++++ TASK INPUT
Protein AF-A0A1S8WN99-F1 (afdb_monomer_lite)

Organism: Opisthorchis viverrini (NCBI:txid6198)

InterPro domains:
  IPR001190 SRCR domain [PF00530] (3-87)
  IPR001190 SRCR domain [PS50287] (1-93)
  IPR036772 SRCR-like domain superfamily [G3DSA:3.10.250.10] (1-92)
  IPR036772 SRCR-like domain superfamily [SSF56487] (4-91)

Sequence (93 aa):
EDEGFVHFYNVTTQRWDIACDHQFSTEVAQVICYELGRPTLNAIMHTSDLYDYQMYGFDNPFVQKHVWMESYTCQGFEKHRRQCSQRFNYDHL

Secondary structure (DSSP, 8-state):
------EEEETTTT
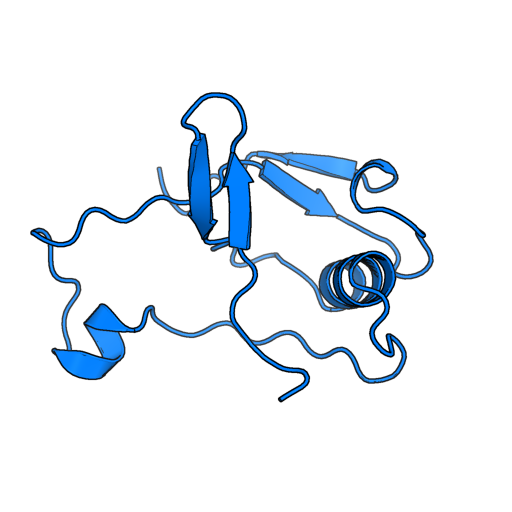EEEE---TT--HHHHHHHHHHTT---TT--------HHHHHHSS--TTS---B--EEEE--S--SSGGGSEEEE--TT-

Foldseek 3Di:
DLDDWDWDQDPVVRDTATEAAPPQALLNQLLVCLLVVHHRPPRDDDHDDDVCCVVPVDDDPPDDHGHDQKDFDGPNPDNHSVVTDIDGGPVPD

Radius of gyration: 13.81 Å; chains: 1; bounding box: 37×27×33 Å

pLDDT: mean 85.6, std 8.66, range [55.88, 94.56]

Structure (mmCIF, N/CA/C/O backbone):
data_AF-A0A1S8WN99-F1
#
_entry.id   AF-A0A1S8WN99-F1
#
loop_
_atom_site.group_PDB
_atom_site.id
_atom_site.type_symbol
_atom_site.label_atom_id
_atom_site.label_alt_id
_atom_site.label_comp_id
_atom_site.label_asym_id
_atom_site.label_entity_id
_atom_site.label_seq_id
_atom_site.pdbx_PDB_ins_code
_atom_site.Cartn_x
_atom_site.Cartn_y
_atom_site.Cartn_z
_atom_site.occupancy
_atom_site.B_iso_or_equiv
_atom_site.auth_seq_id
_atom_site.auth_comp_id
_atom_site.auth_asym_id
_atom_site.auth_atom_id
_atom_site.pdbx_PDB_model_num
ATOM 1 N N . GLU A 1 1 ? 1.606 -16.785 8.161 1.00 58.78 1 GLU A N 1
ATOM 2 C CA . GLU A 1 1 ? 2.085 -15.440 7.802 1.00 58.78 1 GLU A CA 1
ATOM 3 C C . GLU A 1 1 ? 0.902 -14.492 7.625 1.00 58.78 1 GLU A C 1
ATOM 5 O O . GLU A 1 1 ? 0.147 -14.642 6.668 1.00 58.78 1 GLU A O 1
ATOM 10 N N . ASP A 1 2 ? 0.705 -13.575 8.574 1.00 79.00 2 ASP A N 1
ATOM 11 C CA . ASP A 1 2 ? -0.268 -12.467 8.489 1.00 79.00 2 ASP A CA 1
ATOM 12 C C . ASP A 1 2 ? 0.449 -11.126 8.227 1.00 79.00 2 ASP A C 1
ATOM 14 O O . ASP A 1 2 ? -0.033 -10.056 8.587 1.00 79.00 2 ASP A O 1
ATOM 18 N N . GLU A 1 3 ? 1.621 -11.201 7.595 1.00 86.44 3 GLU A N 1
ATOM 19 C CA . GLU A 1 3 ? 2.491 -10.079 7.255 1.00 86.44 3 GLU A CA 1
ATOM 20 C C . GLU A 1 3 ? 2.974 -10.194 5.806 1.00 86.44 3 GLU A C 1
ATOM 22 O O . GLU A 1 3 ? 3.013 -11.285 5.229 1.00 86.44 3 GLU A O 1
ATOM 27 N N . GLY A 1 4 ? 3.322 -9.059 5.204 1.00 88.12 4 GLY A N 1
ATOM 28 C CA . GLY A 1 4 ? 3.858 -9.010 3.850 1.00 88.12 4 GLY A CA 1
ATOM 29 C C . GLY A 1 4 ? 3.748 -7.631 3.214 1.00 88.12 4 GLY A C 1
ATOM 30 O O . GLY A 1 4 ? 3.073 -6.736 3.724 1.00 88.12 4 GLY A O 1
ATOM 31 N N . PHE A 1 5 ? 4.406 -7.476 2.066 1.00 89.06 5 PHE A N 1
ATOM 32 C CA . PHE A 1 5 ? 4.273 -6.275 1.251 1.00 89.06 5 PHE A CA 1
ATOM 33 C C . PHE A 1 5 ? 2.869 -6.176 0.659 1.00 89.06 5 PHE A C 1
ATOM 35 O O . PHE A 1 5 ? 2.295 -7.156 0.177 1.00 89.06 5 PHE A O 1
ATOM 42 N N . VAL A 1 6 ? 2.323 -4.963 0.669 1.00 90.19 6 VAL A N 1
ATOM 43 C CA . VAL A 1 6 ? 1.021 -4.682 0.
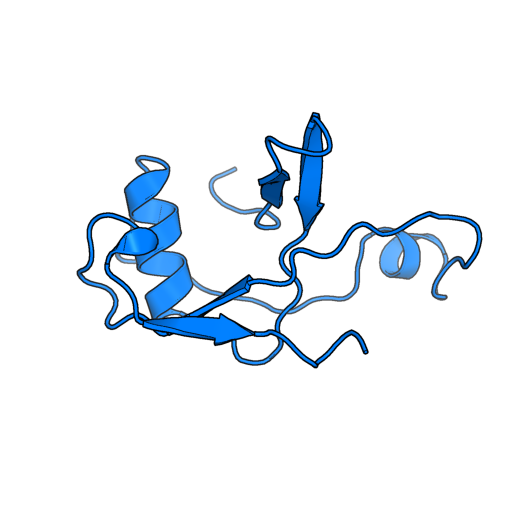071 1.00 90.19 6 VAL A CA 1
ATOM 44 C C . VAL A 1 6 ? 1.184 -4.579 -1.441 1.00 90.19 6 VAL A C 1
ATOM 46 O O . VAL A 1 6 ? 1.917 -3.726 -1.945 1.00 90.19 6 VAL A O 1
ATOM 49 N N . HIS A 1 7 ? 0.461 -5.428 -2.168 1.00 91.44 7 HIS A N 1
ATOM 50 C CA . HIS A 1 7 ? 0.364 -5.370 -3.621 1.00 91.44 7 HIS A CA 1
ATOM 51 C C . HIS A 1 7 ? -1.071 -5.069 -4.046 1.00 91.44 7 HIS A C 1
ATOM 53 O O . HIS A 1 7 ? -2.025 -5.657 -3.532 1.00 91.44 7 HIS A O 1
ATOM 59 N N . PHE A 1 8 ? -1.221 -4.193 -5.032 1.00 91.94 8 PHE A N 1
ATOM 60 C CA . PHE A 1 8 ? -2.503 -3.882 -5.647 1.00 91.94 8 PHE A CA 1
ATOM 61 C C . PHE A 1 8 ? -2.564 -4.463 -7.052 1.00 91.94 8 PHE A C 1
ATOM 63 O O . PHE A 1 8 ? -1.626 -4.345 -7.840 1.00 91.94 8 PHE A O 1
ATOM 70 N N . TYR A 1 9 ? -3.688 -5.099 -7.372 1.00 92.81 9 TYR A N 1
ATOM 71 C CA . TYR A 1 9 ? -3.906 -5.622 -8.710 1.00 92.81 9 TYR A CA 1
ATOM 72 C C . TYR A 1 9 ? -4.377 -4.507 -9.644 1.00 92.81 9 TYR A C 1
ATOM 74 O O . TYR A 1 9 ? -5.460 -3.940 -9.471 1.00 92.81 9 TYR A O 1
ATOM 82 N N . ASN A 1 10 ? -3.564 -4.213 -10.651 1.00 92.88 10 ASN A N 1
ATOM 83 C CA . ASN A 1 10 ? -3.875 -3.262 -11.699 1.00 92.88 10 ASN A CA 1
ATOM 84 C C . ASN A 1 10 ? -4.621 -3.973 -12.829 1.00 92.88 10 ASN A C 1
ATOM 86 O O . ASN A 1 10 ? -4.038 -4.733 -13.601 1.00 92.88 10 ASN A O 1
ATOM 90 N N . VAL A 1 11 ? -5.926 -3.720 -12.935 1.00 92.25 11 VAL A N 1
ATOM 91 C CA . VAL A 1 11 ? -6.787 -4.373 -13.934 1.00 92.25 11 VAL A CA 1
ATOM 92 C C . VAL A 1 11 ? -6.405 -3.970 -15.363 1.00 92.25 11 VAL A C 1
++++++++
++++ TASK INPUT
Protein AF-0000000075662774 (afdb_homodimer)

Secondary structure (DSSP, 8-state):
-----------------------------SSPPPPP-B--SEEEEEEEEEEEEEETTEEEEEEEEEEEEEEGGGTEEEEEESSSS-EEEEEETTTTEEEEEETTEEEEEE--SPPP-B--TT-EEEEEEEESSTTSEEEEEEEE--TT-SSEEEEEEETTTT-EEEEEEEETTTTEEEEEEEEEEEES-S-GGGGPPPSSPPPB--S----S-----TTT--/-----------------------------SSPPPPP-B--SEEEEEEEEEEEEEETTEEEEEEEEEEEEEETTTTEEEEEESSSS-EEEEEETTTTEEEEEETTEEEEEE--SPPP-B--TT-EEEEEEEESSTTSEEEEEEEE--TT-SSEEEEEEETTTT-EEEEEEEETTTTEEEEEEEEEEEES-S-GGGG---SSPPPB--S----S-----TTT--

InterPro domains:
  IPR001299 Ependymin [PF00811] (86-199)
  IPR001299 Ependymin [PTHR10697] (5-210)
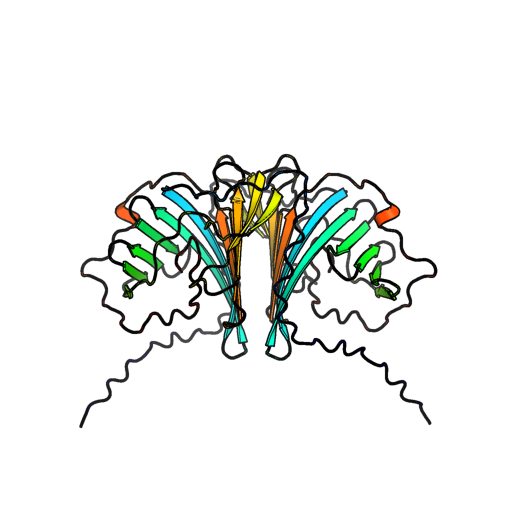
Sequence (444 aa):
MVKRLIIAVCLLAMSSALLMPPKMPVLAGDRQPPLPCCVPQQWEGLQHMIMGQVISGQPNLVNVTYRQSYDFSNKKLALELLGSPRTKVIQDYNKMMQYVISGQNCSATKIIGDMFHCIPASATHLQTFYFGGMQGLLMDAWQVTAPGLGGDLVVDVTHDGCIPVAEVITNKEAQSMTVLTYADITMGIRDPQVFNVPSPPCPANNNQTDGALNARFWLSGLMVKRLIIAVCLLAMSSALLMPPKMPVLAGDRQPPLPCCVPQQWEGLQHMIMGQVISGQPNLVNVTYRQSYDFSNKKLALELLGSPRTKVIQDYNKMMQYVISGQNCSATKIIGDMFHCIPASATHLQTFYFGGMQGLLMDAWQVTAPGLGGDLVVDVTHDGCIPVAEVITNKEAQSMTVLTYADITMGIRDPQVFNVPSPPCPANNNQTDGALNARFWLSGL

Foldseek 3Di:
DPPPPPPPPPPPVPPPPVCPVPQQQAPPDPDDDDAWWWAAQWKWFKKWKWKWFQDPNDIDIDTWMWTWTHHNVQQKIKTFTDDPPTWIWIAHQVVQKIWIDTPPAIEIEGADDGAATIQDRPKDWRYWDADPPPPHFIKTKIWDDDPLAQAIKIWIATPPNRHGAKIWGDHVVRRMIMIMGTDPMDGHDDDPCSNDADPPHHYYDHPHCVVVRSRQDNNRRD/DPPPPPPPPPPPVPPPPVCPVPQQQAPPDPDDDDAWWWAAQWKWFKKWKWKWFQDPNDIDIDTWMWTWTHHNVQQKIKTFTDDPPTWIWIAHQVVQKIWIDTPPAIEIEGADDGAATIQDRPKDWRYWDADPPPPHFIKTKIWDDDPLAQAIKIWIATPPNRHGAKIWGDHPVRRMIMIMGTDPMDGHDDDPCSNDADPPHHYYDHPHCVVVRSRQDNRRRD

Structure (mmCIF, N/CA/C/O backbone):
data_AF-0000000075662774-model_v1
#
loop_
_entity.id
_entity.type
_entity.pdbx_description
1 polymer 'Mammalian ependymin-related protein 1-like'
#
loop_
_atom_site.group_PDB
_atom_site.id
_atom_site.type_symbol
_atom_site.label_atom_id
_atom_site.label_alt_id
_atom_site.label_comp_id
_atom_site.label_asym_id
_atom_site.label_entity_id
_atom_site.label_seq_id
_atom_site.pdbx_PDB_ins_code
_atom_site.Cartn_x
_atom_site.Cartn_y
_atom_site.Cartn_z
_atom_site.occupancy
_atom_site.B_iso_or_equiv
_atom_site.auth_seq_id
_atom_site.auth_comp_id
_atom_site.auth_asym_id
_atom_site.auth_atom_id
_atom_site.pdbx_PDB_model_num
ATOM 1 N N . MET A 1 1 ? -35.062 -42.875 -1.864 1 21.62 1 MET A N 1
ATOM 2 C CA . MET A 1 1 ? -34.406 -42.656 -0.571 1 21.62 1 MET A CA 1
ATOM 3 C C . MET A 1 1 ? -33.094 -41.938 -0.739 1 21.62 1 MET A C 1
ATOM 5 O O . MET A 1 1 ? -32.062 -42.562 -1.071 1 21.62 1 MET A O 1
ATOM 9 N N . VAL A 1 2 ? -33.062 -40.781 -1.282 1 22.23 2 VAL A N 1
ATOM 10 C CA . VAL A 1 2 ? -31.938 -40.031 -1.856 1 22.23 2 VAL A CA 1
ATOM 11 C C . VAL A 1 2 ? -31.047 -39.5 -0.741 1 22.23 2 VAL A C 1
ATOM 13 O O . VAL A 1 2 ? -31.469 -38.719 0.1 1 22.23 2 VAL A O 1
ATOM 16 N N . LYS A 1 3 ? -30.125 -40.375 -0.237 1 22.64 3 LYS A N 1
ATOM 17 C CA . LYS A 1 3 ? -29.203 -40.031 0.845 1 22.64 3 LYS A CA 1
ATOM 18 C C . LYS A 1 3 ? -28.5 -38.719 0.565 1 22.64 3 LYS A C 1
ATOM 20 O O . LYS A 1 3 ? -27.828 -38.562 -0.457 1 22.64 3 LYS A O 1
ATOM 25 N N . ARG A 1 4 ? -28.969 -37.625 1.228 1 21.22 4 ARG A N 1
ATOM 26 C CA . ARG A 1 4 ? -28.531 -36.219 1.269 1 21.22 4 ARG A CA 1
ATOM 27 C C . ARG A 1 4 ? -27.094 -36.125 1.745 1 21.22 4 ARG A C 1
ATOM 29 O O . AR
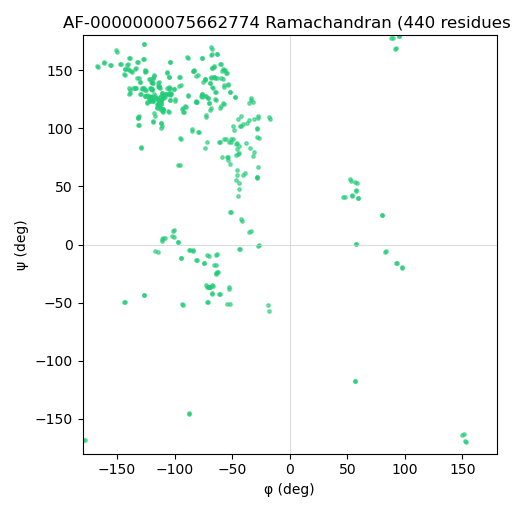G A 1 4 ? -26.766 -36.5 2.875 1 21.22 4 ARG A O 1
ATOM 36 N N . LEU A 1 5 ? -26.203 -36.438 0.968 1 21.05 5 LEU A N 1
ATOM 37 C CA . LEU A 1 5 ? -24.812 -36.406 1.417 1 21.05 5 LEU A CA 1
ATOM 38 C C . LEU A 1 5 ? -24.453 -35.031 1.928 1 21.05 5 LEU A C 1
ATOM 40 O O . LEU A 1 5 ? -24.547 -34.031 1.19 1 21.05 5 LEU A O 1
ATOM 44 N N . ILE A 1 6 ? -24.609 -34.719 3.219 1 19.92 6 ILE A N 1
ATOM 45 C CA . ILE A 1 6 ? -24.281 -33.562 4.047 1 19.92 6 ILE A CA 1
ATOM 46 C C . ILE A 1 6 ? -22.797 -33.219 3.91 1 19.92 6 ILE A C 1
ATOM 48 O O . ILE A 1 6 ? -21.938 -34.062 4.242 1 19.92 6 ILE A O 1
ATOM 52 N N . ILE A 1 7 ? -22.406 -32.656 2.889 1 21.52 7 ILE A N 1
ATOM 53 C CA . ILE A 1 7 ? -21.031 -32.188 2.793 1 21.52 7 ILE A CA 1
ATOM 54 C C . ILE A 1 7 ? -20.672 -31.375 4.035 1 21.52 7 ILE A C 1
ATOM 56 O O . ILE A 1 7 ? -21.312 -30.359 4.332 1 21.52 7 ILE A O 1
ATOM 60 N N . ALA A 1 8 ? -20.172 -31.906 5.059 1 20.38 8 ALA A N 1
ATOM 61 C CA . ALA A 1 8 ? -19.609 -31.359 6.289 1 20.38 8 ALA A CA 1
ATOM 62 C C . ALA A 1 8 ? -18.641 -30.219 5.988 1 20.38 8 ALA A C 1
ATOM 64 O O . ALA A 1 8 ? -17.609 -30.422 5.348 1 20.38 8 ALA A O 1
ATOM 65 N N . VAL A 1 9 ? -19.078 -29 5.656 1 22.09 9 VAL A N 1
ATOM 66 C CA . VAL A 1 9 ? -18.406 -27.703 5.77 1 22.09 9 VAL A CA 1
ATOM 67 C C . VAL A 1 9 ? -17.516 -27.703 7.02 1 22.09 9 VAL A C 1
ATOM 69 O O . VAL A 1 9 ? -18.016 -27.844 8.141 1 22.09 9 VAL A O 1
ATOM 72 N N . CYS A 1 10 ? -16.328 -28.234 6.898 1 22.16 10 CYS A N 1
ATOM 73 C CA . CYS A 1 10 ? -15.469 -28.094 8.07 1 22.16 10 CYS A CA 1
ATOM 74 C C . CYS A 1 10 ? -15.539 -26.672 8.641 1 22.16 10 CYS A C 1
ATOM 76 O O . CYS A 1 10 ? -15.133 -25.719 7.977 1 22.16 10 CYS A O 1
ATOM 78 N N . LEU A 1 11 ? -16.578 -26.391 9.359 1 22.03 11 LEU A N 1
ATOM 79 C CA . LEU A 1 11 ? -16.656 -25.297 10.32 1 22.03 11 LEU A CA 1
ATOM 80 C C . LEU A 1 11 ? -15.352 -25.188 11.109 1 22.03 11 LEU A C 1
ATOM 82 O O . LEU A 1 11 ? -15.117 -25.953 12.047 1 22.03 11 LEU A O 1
++++++++
## WORK ITEM
From the records above, retype only the lines starting at the line that contains "ATOM 38 C C" and ending at the line that contains "ATOM 65 N N", both included.

## SOLUTION FOR THIS PROBLEM
ATOM 38 C C . LEU A 1 5 ? -24.453 -35.031 1.928 1 21.05 5 LEU A C 1
ATOM 40 O O . LEU A 1 5 ? -24.547 -34.031 1.19 1 21.05 5 LEU A O 1
ATOM 44 N N . ILE A 1 6 ? -24.609 -34.719 3.219 1 19.92 6 ILE A N 1
ATOM 45 C CA . ILE A 1 6 ? -24.281 -33.562 4.047 1 19.92 6 ILE A CA 1
ATOM 46 C C . ILE A 1 6 ? -22.797 -33.219 3.91 1 19.92 6 ILE A C 1
ATOM 48 O O . ILE A 1 6 ? -21.938 -34.062 4.242 1 19.92 6 ILE A O 1
ATOM 52 N N . ILE A 1 7 ? -22.406 -32.656 2.889 1 21.52 7 ILE A N 1
ATOM 53 C CA . ILE A 1 7 ? -21.031 -32.188 2.793 1 21.52 7 ILE A CA 1
ATOM 54 C C . ILE A 1 7 ? -20.672 -31.375 4.035 1 21.52 7 ILE A C 1
ATOM 56 O O . ILE A 1 7 ? -21.312 -30.359 4.332 1 21.52 7 ILE A O 1
ATOM 60 N N . ALA A 1 8 ? -20.172 -31.906 5.059 1 20.38 8 ALA A N 1
ATOM 61 C CA . ALA A 1 8 ? -19.609 -31.359 6.289 1 20.38 8 ALA A CA 1
ATOM 62 C C . ALA A 1 8 ? -18.641 -30.219 5.988 1 20.38 8 ALA A C 1
ATOM 64 O O . ALA A 1 8 ? -17.609 -30.422 5.348 1 20.38 8 ALA A O 1
ATOM 65 N N . VAL A 1 9 ? -19.078 -29 5.656 1 22.09 9 VAL A N 1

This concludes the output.